而加入了B站与猫眼的《故宫》,则更像是萧寒印证自己过往经验的一场商业实验。不妨说,这位浙工大教授从未放弃商业化的步伐。从电视到电影版,出品方多了高大上的“故宫博物院”,而萧寒本人的公司“潜影文化”作为另一个出品方,在今年8月悄然完成股权变更,新加入者“幻电科技”的老板正是B站CEO徐逸。《故宫》在B站的爆火,是促成徐逸加入的主要原因。
《我们诞生在中国》由迪斯尼影业出品,中央新影投拍《旋风九日》,而《喜马拉雅天梯》则由萧寒的潜影文化投资。事实上,在近两年破千万的纪录电影作品中,仅有《天梯》是由中国民营力量出品。纪录片领域的资源配置从来都不是市场化的,因此更多时候只能称其为一个“行业”而非“产业”。情怀牌、抑或商业化,怎样都好,《生门》与《故宫》的意义,正在于民营出品力量的探索。
无论走向哪个路线,任何纪录片市场化的尝试都值得鼓励。
向生而死,向死而生
我们唯一应该感到恐惧的,是恐惧本身。无欲则刚,或许是对当下纪录电影市场的最好注解。

“纪录电影根本圈不了钱。”萧寒有着极为理智的心理预设,“只要比《喜马拉雅天梯》更好,上一个台阶,票房结果能引起整个电影市场的关注度,这就成功了。也许是2000万,也许是3000万,也许是5000万,只要有这样一个体量,就会引起从业者的关注。引起这个市场对它的关注,可能就会有人觉得,纪录电影真的可以成为一个很重要的电影市场的类型。”
《故宫》从电视到电影,《生门》要从电影到电视。陈为军提到,“这部电影在院线走完之后,我们会在40个故事中,选择20个故事剪成每集70分钟、共12集的季播节目。”他称之为“真实剧”,与“作秀”的真人秀相区别。

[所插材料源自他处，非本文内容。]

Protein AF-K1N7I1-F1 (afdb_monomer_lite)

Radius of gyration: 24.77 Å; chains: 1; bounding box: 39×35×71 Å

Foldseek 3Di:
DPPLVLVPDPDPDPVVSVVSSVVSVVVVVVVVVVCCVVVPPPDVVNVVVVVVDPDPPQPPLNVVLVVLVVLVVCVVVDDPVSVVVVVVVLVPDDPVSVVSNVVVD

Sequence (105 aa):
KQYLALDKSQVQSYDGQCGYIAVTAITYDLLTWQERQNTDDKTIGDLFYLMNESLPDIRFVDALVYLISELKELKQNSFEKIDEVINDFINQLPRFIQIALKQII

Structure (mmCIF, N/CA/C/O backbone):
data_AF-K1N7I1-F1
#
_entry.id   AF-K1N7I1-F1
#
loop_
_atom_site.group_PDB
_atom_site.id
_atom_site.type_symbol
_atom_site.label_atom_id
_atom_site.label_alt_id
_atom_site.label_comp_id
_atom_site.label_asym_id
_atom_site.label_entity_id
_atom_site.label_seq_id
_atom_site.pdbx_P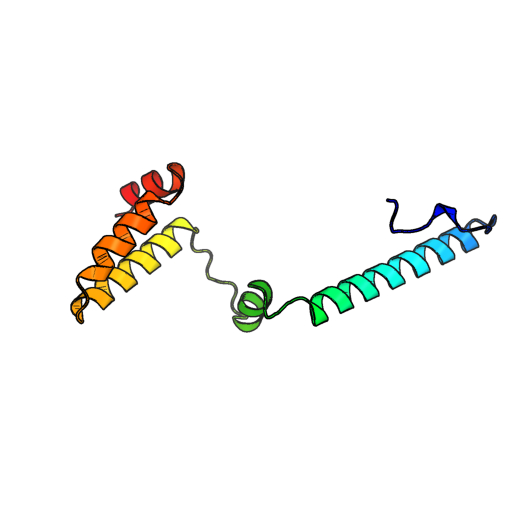DB_ins_code
_atom_site.Cartn_x
_atom_site.Cartn_y
_atom_site.Cartn_z
_atom_site.occupancy
_atom_site.B_iso_or_equiv
_atom_site.auth_seq_id
_atom_site.auth_comp_id
_atom_site.auth_asym_id
_atom_site.auth_atom_id
_atom_site.pdbx_PDB_model_num
ATOM 1 N N . LYS A 1 1 ? 0.93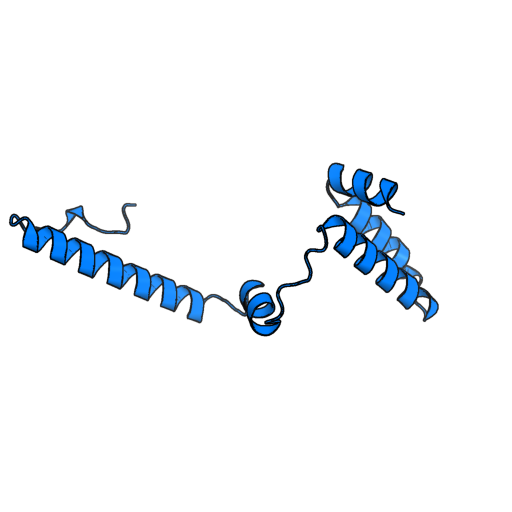5 17.790 -21.026 1.00 46.75 1 LYS A N 1
ATOM 2 C CA . LYS A 1 1 ? 2.219 17.997 -21.744 1.00 46.75 1 LYS A CA 1
ATOM 3 C C . LYS A 1 1 ? 2.638 16.646 -22.308 1.00 46.75 1 LYS A C 1
ATOM 5 O O . LYS A 1 1 ? 2.501 15.671 -21.588 1.00 46.75 1 LYS A O 1
ATOM 10 N N . GLN A 1 2 ? 3.053 16.550 -23.571 1.00 51.78 2 GLN A N 1
ATOM 11 C CA . GLN A 1 2 ? 3.529 15.285 -24.140 1.00 51.78 2 GLN A CA 1
ATOM 12 C C . GLN A 1 2 ? 4.948 15.028 -23.617 1.00 51.78 2 GLN A C 1
ATOM 14 O O . GLN A 1 2 ? 5.892 15.694 -24.030 1.00 51.78 2 GLN A O 1
ATOM 19 N N . TYR A 1 3 ? 5.080 14.127 -22.643 1.00 56.62 3 TYR A N 1
ATOM 20 C CA . TYR A 1 3 ? 6.346 13.883 -21.939 1.00 56.62 3 TYR A CA 1
ATOM 21 C C . TYR A 1 3 ? 7.379 13.144 -22.792 1.00 56.62 3 TYR A C 1
ATOM 23 O O . TYR A 1 3 ? 8.571 13.282 -22.551 1.00 56.62 3 TYR A O 1
ATOM 31 N N . LEU A 1 4 ? 6.934 12.422 -23.824 1.00 61.84 4 LEU A N 1
ATOM 32 C CA . LEU A 1 4 ? 7.822 11.647 -24.686 1.00 61.84 4 LEU A CA 1
ATOM 33 C C . LEU A 1 4 ? 8.555 12.485 -25.748 1.00 61.84 4 LEU A C 1
ATOM 35 O O . LEU A 1 4 ? 9.339 11.916 -26.489 1.00 61.84 4 LEU A O 1
ATOM 39 N N . ALA A 1 5 ? 8.301 13.798 -25.863 1.00 63.91 5 ALA A N 1
ATOM 40 C CA . ALA A 1 5 ? 8.968 14.703 -26.819 1.00 63.91 5 ALA A CA 1
ATOM 41 C C . ALA A 1 5 ? 9.149 14.134 -28.249 1.00 63.91 5 ALA A C 1
ATOM 43 O O . ALA A 1 5 ? 10.082 14.509 -28.955 1.00 63.91 5 ALA A O 1
ATOM 44 N N . LEU A 1 6 ? 8.247 13.238 -28.677 1.00 65.00 6 LEU A N 1
ATOM 45 C CA . LEU A 1 6 ? 8.377 12.488 -29.931 1.00 65.00 6 LEU A CA 1
ATOM 46 C C . LEU A 1 6 ? 8.326 13.404 -31.160 1.00 65.00 6 LEU A C 1
ATOM 48 O O . LEU A 1 6 ? 8.780 13.023 -32.234 1.00 65.00 6 LEU A O 1
ATOM 52 N N . ASP A 1 7 ? 7.792 14.614 -30.991 1.00 65.38 7 ASP A N 1
ATOM 53 C CA . ASP A 1 7 ? 7.679 15.631 -32.035 1.00 65.38 7 ASP A CA 1
ATOM 54 C C . ASP A 1 7 ? 8.997 16.368 -32.337 1.00 65.38 7 ASP A C 1
ATOM 56 O O . ASP A 1 7 ? 9.073 17.088 -33.330 1.00 65.38 7 ASP A O 1
ATOM 60 N N . LYS A 1 8 ? 10.050 16.186 -31.521 1.00 66.69 8 LYS A N 1
ATOM 61 C CA . LYS A 1 8 ? 11.332 16.895 -31.684 1.00 66.69 8 LYS A CA 1
ATOM 62 C C . LYS A 1 8 ? 12.309 16.212 -32.634 1.00 66.69 8 LYS A C 1
ATOM 64 O O . LYS A 1 8 ? 13.382 16.756 -32.901 1.00 66.69 8 LYS A O 1
ATOM 69 N N . SER A 1 9 ? 11.974 15.032 -33.141 1.00 67.19 9 SER A N 1
ATOM 70 C CA . SER A 1 9 ? 12.821 14.320 -34.093 1.00 67.19 9 SER A CA 1
ATOM 71 C C . SER A 1 9 ? 12.752 14.977 -35.477 1.00 67.19 9 SER A C 1
ATOM 73 O O . SER A 1 9 ? 11.702 14.998 -36.112 1.00 67.19 9 SER A O 1
ATOM 75 N N . GLN A 1 10 ? 13.897 15.441 -35.989 1.00 69.88 10 GLN A N 1
ATOM 76 C CA . GLN A 1 10 ? 14.056 15.843 -37.397 1.00 69.88 10 GLN A CA 1
ATOM 77 C C . GLN A 1 10 ? 14.343 14.646 -38.327 1.00 69.88 10 GLN A C 1
ATOM 79 O O . GLN A 1 10 ? 14.657 14.827 -39.503 1.00 69.88 10 GLN A O 1
ATOM 84 N N . VAL A 1 11 ? 14.273 13.414 -37.810 1.00 74.62 11 VAL A N 1
ATOM 85 C CA . VAL A 1 11 ? 14.624 12.201 -38.550 1.00 74.62 11 VAL A CA 1
ATOM 86 C C . VAL A 1 11 ? 13.492 11.827 -39.505 1.00 74.62 11 VAL A C 1
ATOM 88 O O . VAL A 1 11 ? 12.363 11.578 -39.087 1.00 74.62 11 VAL A O 1
ATOM 91 N N . GLN A 1 12 ? 13.794 11.790 -40.803 1.00 74.25 12 GLN A N 1
ATOM 92 C CA . GLN A 1 12 ? 12.817 11.507 -41.864 1.00 74.25 12 GLN A CA 1
ATOM 93 C C . GLN A 1 12 ? 12.863 10.057 -42.369 1.00 74.25 12 GLN A C 1
ATOM 95 O O . GLN A 1 12 ? 11.952 9.629 -43.073 1.00 74.25 12 GLN A O 1
ATOM 100 N N . SER A 1 13 ? 13.902 9.291 -42.017 1.00 84.06 13 SER A N 1
ATOM 101 C CA . SER A 1 13 ? 13.984 7.864 -42.334 1.00 84.06 13 SER A CA 1
ATOM 102 C C . SER A 1 13 ? 13.172 7.037 -41.337 1.00 84.06 13 SER A C 1
ATOM 104 O O . SER A 1 13 ? 13.207 7.293 -40.134 1.00 84.06 13 SER A O 1
ATOM 106 N N . TYR A 1 14 ? 12.468 6.018 -41.834 1.00 83.56 14 TYR A N 1
ATOM 107 C CA . TYR A 1 14 ? 11.626 5.146 -41.009 1.00 83.56 14 TYR A CA 1
ATOM 108 C C . TYR A 1 14 ? 12.432 4.441 -39.907 1.00 83.56 14 TYR A C 1
ATOM 110 O O . TYR A 1 14 ? 12.106 4.571 -38.730 1.00 83.56 14 TYR A O 1
ATOM 118 N N . ASP A 1 15 ? 13.554 3.809 -40.261 1.00 86.94 15 ASP A N 1
ATOM 119 C CA . ASP A 1 15 ? 14.422 3.124 -39.291 1.00 86.94 15 ASP A CA 1
ATOM 120 C C . ASP A 1 15 ? 15.003 4.086 -38.248 1.00 86.94 15 ASP A C 1
ATOM 122 O O . ASP A 1 15 ? 15.146 3.745 -37.074 1.00 86.94 15 ASP A O 1
ATOM 126 N N . GLY A 1 16 ? 15.298 5.320 -38.660 1.00 84.44 16 GLY A N 1
ATOM 127 C CA . GLY A 1 16 ? 15.791 6.354 -37.762 1.00 84.44 16 GLY A CA 1
ATOM 128 C C . GLY A 1 16 ? 14.716 6.849 -36.789 1.00 84.44 16 GLY A C 1
ATOM 129 O O . GLY A 1 16 ? 15.021 7.098 -35.623 1.00 84.44 16 GLY A O 1
ATOM 130 N N . GLN A 1 17 ? 13.455 6.931 -37.223 1.00 83.88 17 GLN A N 1
ATOM 131 C CA . GLN A 1 17 ? 12.321 7.217 -36.338 1.00 83.88 17 GLN A CA 1
ATOM 132 C C . GLN A 1 17 ? 12.072 6.065 -35.361 1.00 83.88 17 GLN A C 1
ATOM 134 O O . GLN A 1 17 ? 11.898 6.314 -34.169 1.00 83.88 17 GLN A O 1
ATOM 139 N N . CYS A 1 18 ? 12.122 4.813 -35.824 1.00 87.00 18 CYS A N 1
ATOM 140 C CA . CYS A 1 18 ? 12.019 3.638 -34.957 1.00 87.00 18 CYS A CA 1
ATOM 141 C C . CYS A 1 18 ? 13.128 3.621 -33.897 1.00 87.00 18 CYS A C 1
ATOM 143 O O . CYS A 1 18 ? 12.843 3.419 -32.716 1.00 87.00 18 CYS A O 1
ATOM 145 N N . GLY A 1 19 ? 14.374 3.904 -34.291 1.00 87.94 19 GLY A N 1
ATOM 146 C CA . GLY A 1 19 ? 15.499 4.023 -33.365 1.00 87.94 19 GLY A CA 1
ATOM 147 C C . GLY A 1 19 ? 15.313 5.157 -32.357 1.00 87.94 19 GLY A C 1
ATOM 148 O O . GLY A 1 19 ? 15.509 4.959 -31.159 1.00 87.94 19 GLY A O 1
ATOM 149 N N . TYR A 1 20 ? 14.866 6.328 -32.813 1.00 85.50 20 TYR A N 1
ATOM 150 C CA . TYR A 1 20 ? 14.593 7.469 -31.940 1.00 85.50 20 TYR A CA 1
ATOM 151 C C . TYR A 1 20 ? 13.497 7.167 -30.908 1.00 85.50 20 TYR A C 1
ATOM 153 O O . TYR A 1 20 ? 13.670 7.456 -29.722 1.00 85.50 20 TYR A O 1
ATOM 161 N N . ILE A 1 21 ? 12.395 6.540 -31.331 1.00 87.75 21 ILE A N 1
ATOM 162 C CA . ILE A 1 21 ? 11.301 6.139 -30.439 1.00 87.75 21 ILE A CA 1
ATOM 163 C C . ILE A 1 21 ? 11.799 5.114 -29.418 1.00 87.75 21 ILE A C 1
ATOM 165 O O . ILE A 1 21 ? 11.520 5.269 -28.231 1.00 87.75 21 ILE A O 1
ATOM 169 N N . ALA A 1 22 ? 12.573 4.113 -29.849 1.00 89.75 22 ALA A N 1
ATOM 170 C CA . ALA A 1 22 ? 13.117 3.089 -28.962 1.00 89.75 22 ALA A CA 1
ATOM 171 C C . ALA A 1 22 ? 14.030 3.691 -27.883 1.00 89.75 22 ALA A C 1
ATOM 173 O O . ALA A 1 22 ? 13.846 3.426 -26.698 1.00 89.75 22 ALA A O 1
ATOM 174 N N . VAL A 1 23 ? 14.970 4.559 -28.271 1.00 89.06 23 VAL A N 1
ATOM 175 C CA . VAL A 1 23 ? 15.872 5.239 -27.325 1.00 89.06 23 VAL A CA 1
ATOM 176 C C . VAL A 1 23 ? 15.090 6.126 -26.358 1.00 89.06 23 VAL A C 1
ATOM 178 O O . VAL A 1 23 ? 15.350 6.112 -25.154 1.00 89.06 23 VAL A O 1
ATOM 181 N N . THR A 1 24 ? 14.107 6.874 -26.860 1.00 86.06 24 THR A N 1
ATOM 182 C CA . THR A 1 24 ? 13.286 7.763 -26.028 1.00 86.06 24 THR A CA 1
ATOM 183 C C . THR A 1 24 ? 12.438 6.976 -25.025 1.00 86.06 24 THR A C 1
ATOM 185 O O . THR A 1 24 ? 12.380 7.357 -23.857 1.00 86.06 24 THR A O 1
ATOM 188 N N . ALA A 1 25 ? 11.840 5.856 -25.445 1.00 87.12 25 ALA A N 1
ATOM 189 C CA . ALA A 1 25 ? 11.077 4.967 -24.571 1.00 87.12 25 ALA A CA 1
ATOM 190 C C . ALA A 1 25 ? 11.958 4.361 -23.467 1.00 87.12 25 ALA A C 1
ATOM 192 O O . ALA A 1 25 ? 11.632 4.494 -22.292 1.00 87.12 25 ALA A O 1
ATOM 193 N N . ILE A 1 26 ? 13.126 3.812 -23.826 1.00 90.69 26 ILE A N 1
ATOM 194 C CA . ILE A 1 26 ? 14.075 3.227 -22.862 1.00 90.69 26 ILE A CA 1
ATOM 195 C C . ILE A 1 26 ? 14.554 4.269 -21.845 1.00 90.69 26 ILE A C 1
ATOM 197 O O . ILE A 1 26 ? 14.666 3.980 -20.656 1.00 90.69 26 ILE A O 1
ATOM 201 N N . THR A 1 27 ? 14.834 5.493 -22.297 1.00 86.38 27 THR A N 1
ATOM 202 C CA . THR A 1 27 ? 15.287 6.574 -21.408 1.00 86.38 27 THR A CA 1
ATOM 203 C C . THR A 1 27 ? 14.211 6.925 -20.385 1.00 86.38 27 THR A C 1
ATOM 205 O O . THR A 1 27 ? 14.518 7.160 -19.219 1.00 86.38 27 THR A O 1
ATOM 208 N N . TYR A 1 28 ? 12.948 6.938 -20.806 1.00 84.75 28 TYR A N 1
ATOM 209 C CA . TYR A 1 28 ? 11.833 7.197 -19.908 1.00 84.75 28 TYR A CA 1
ATOM 210 C C . TYR A 1 28 ? 11.614 6.047 -18.920 1.00 84.75 28 TYR A C 1
ATOM 212 O O . TYR A 1 28 ? 11.512 6.302 -17.724 1.00 84.75 28 TYR A O 1
ATOM 220 N N . ASP A 1 29 ? 11.639 4.797 -19.389 1.00 85.75 29 ASP A N 1
ATOM 221 C CA . ASP A 1 29 ? 11.535 3.618 -18.522 1.00 85.75 29 ASP A CA 1
ATOM 222 C C . ASP A 1 29 ? 12.632 3.614 -17.449 1.00 85.75 29 ASP A C 1
ATOM 224 O O . ASP A 1 29 ? 12.363 3.337 -16.279 1.00 85.75 29 ASP A O 1
ATOM 228 N N . LEU A 1 30 ? 13.859 3.997 -17.819 1.00 87.75 30 LEU A N 1
ATOM 229 C CA . LEU A 1 30 ? 14.974 4.134 -16.886 1.00 87.75 30 LEU A CA 1
ATOM 230 C C . LEU A 1 30 ? 14.738 5.251 -15.861 1.00 87.75 30 LEU A C 1
ATOM 232 O O . LEU A 1 30 ? 14.990 5.052 -14.675 1.00 87.75 30 LEU A O 1
ATOM 236 N N . LEU A 1 31 ? 14.253 6.415 -16.299 1.00 84.69 31 LEU A N 1
ATOM 237 C CA . LEU A 1 31 ? 13.947 7.539 -15.411 1.00 84.69 31 LEU A CA 1
ATOM 238 C C . LEU A 1 31 ? 12.821 7.198 -14.432 1.00 84.69 31 LEU A C 1
ATOM 240 O O . LEU A 1 31 ? 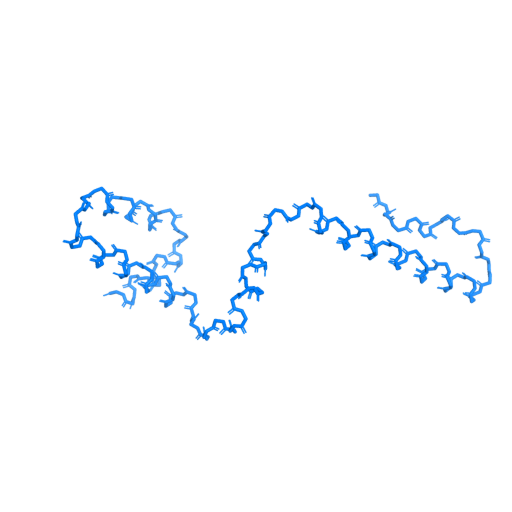12.947 7.473 -13.244 1.00 84.69 31 LEU A O 1
ATOM 244 N N . THR A 1 32 ? 11.755 6.547 -14.896 1.00 79.75 32 THR A N 1
ATOM 245 C CA . THR A 1 32 ? 10.666 6.075 -14.033 1.00 79.75 32 THR A CA 1
ATOM 246 C C . THR A 1 32 ? 11.138 4.976 -13.081 1.00 79.75 32 THR A C 1
ATOM 248 O O . THR A 1 32 ? 10.718 4.940 -11.927 1.00 79.75 32 THR A O 1
ATOM 251 N N . TRP A 1 33 ? 12.036 4.088 -13.519 1.00 83.06 33 TRP A N 1
ATOM 252 C CA . TRP A 1 33 ? 12.666 3.108 -12.633 1.00 83.06 33 TRP A CA 1
ATOM 253 C C . TRP A 1 33 ? 13.497 3.790 -11.536 1.00 83.06 33 TRP A C 1
ATOM 255 O O . TRP A 1 33 ? 13.361 3.446 -10.365 1.00 83.06 33 TRP A O 1
ATOM 265 N N . GLN A 1 34 ? 14.296 4.802 -11.886 1.00 81.81 34 GLN A N 1
ATOM 266 C CA . GLN A 1 34 ? 15.053 5.595 -10.913 1.00 81.81 34 GLN A CA 1
ATOM 267 C C . GLN A 1 34 ? 14.140 6.370 -9.960 1.00 81.81 34 GLN A C 1
ATOM 269 O O . GLN A 1 34 ? 14.424 6.435 -8.769 1.00 81.81 34 GLN A O 1
ATOM 274 N N . GLU A 1 35 ? 13.038 6.932 -10.456 1.00 75.75 35 GLU A N 1
ATOM 275 C CA . GLU A 1 35 ? 12.048 7.637 -9.641 1.00 75.75 35 GLU A CA 1
ATOM 276 C C . GLU A 1 35 ? 11.418 6.708 -8.600 1.00 75.75 35 GLU A C 1
ATOM 278 O O . GLU A 1 35 ? 11.345 7.088 -7.435 1.00 75.75 35 GLU A O 1
ATOM 283 N N . ARG A 1 36 ? 11.059 5.469 -8.965 1.00 73.88 36 ARG A N 1
ATOM 284 C CA . ARG A 1 36 ? 10.588 4.458 -7.998 1.00 73.88 36 ARG A CA 1
ATOM 285 C C . ARG A 1 36 ? 11.643 4.164 -6.937 1.00 73.88 36 ARG A C 1
ATOM 287 O O . ARG A 1 36 ? 11.334 4.199 -5.758 1.00 73.88 36 ARG A O 1
ATOM 294 N N . GLN A 1 37 ? 12.900 3.973 -7.335 1.00 71.00 37 GLN A N 1
ATOM 295 C CA . GLN A 1 37 ? 13.990 3.704 -6.388 1.00 71.00 37 GLN A CA 1
ATOM 296 C C . GLN A 1 37 ? 14.273 4.869 -5.426 1.00 71.00 37 G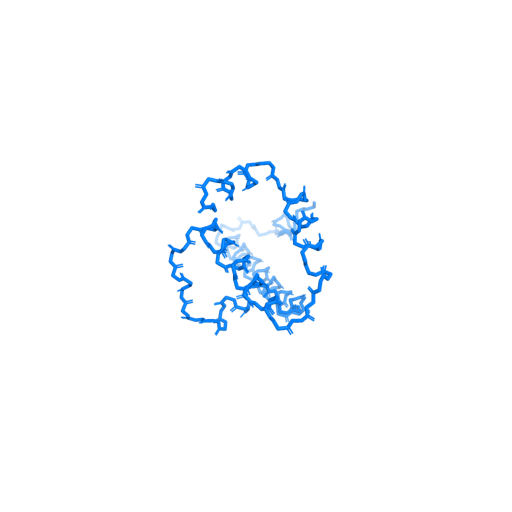LN A C 1
ATOM 298 O O . GLN A 1 37 ? 14.808 4.643 -4.346 1.00 71.00 37 GLN A O 1
ATOM 303 N N . ASN A 1 38 ? 13.971 6.106 -5.828 1.00 69.19 38 ASN A N 1
ATOM 304 C CA . ASN A 1 38 ? 14.332 7.312 -5.079 1.00 69.19 38 ASN A CA 1
ATOM 305 C C . ASN A 1 38 ? 13.142 7.953 -4.339 1.00 69.19 38 ASN A C 1
ATOM 307 O O . ASN A 1 38 ? 13.351 8.758 -3.437 1.00 69.19 38 ASN A O 1
ATOM 311 N N . THR A 1 39 ? 11.907 7.618 -4.727 1.00 62.28 39 THR A N 1
ATOM 312 C CA . THR A 1 39 ? 10.665 8.199 -4.182 1.00 62.28 39 THR A CA 1
ATOM 313 C C . THR A 1 39 ? 9.850 7.184 -3.377 1.00 62.28 39 THR A C 1
ATOM 315 O O . THR A 1 39 ? 9.046 7.601 -2.545 1.00 62.28 39 THR A O 1
ATOM 318 N N . ASP A 1 40 ? 10.070 5.874 -3.554 1.00 55.25 40 ASP A N 1
ATOM 319 C CA . ASP A 1 40 ? 9.436 4.874 -2.693 1.00 55.25 40 ASP A CA 1
ATOM 320 C C . ASP A 1 40 ? 10.236 4.690 -1.405 1.00 55.25 40 ASP A C 1
ATOM 322 O O . ASP A 1 40 ? 11.103 3.829 -1.265 1.00 55.25 40 ASP A O 1
ATOM 326 N N . ASP A 1 41 ? 9.856 5.484 -0.413 1.00 54.53 41 ASP A N 1
ATOM 327 C CA . ASP A 1 41 ? 10.036 5.156 0.994 1.00 54.53 41 ASP A CA 1
ATOM 328 C C . ASP A 1 41 ? 9.165 3.914 1.283 1.00 54.53 41 ASP A C 1
ATOM 330 O O . ASP A 1 41 ? 8.009 4.035 1.678 1.00 54.53 41 ASP A O 1
ATOM 334 N N . LYS A 1 42 ? 9.663 2.715 0.933 1.00 56.31 42 LYS A N 1
ATOM 335 C CA . LYS A 1 42 ? 9.000 1.402 1.100 1.00 56.31 42 LYS A CA 1
ATOM 336 C C . LYS A 1 42 ? 7.482 1.459 0.906 1.00 56.31 42 LYS A C 1
ATOM 338 O O . LYS A 1 42 ? 6.710 1.358 1.864 1.00 56.31 42 LYS A O 1
ATOM 343 N N . THR A 1 43 ? 7.025 1.602 -0.335 1.00 59.00 43 THR A N 1
ATOM 344 C CA . THR A 1 43 ? 5.597 1.415 -0.594 1.00 59.00 43 THR A CA 1
ATOM 345 C C . THR A 1 43 ? 5.197 -0.025 -0.283 1.00 59.00 43 THR A C 1
ATOM 347 O O . THR A 1 43 ? 6.011 -0.946 -0.272 1.00 59.00 43 THR A O 1
ATOM 350 N N . ILE A 1 44 ? 3.906 -0.224 -0.033 1.00 55.69 44 ILE A N 1
ATOM 351 C CA . ILE A 1 44 ? 3.258 -1.516 0.236 1.00 55.69 44 ILE A CA 1
ATOM 352 C C . ILE A 1 44 ? 3.709 -2.644 -0.727 1.00 55.69 44 ILE A C 1
ATOM 354 O O . ILE A 1 44 ? 3.695 -3.813 -0.347 1.00 55.69 44 ILE A O 1
ATOM 358 N N . GLY A 1 45 ? 4.158 -2.317 -1.946 1.00 56.28 45 GLY A N 1
ATOM 359 C CA . GLY A 1 45 ? 4.741 -3.278 -2.887 1.00 56.28 45 GLY A CA 1
ATOM 360 C C . GLY A 1 45 ? 6.020 -3.956 -2.386 1.00 56.28 45 GLY A C 1
ATOM 361 O O . GLY A 1 45 ? 6.199 -5.149 -2.613 1.00 56.28 45 GLY A O 1
ATOM 362 N N . ASP A 1 46 ? 6.862 -3.238 -1.646 1.00 58.22 46 ASP A N 1
ATOM 363 C CA . ASP A 1 46 ? 8.102 -3.758 -1.066 1.00 58.22 46 ASP A CA 1
ATOM 364 C C . ASP A 1 46 ? 7.809 -4.701 0.112 1.00 58.22 46 ASP A C 1
ATOM 366 O O . ASP A 1 46 ? 8.496 -5.701 0.285 1.00 58.22 46 ASP A O 1
ATOM 370 N N . LEU A 1 47 ? 6.728 -4.452 0.868 1.00 59.00 47 LEU A N 1
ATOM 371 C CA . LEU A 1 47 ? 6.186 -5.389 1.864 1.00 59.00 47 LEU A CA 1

戴年文也做了件实事。去年年底,中视文公(戴所在的《生门》出品方)吸纳陈为军等若干纪录片人成为股东,“绝不因为情怀就做一件事”。他相信,追求真实将成为互联网时代人们最大的诉求,在追求信息对称的真实经济时代,纪录片的机会一定会来临。“万一成了呢?”
他想试试纪录片有没有可能占领市场。“对票房不是无所谓,是一开始就知道什么结果。”戴年文似乎对最坏的结果早有盘算,“卖一碗面不可能和王府饭店PK,要挺住,坚持住就有机会。”在维持住首周口碑后,他目前最希望的是从周一开始可以排晚场。

“我们可能不知道怎么离开,但应该知道从何而来。”《生门》以向死而生的姿态,诉说着这个高度浓缩的滚滚红尘,而戴年文的野心是,“做成这件事,我们就能骑在资本的头上,要把它推成,让观众接受。万一成了,我就有这个机会。”
在这扇资本的“生门”外,纪录电影向死而生。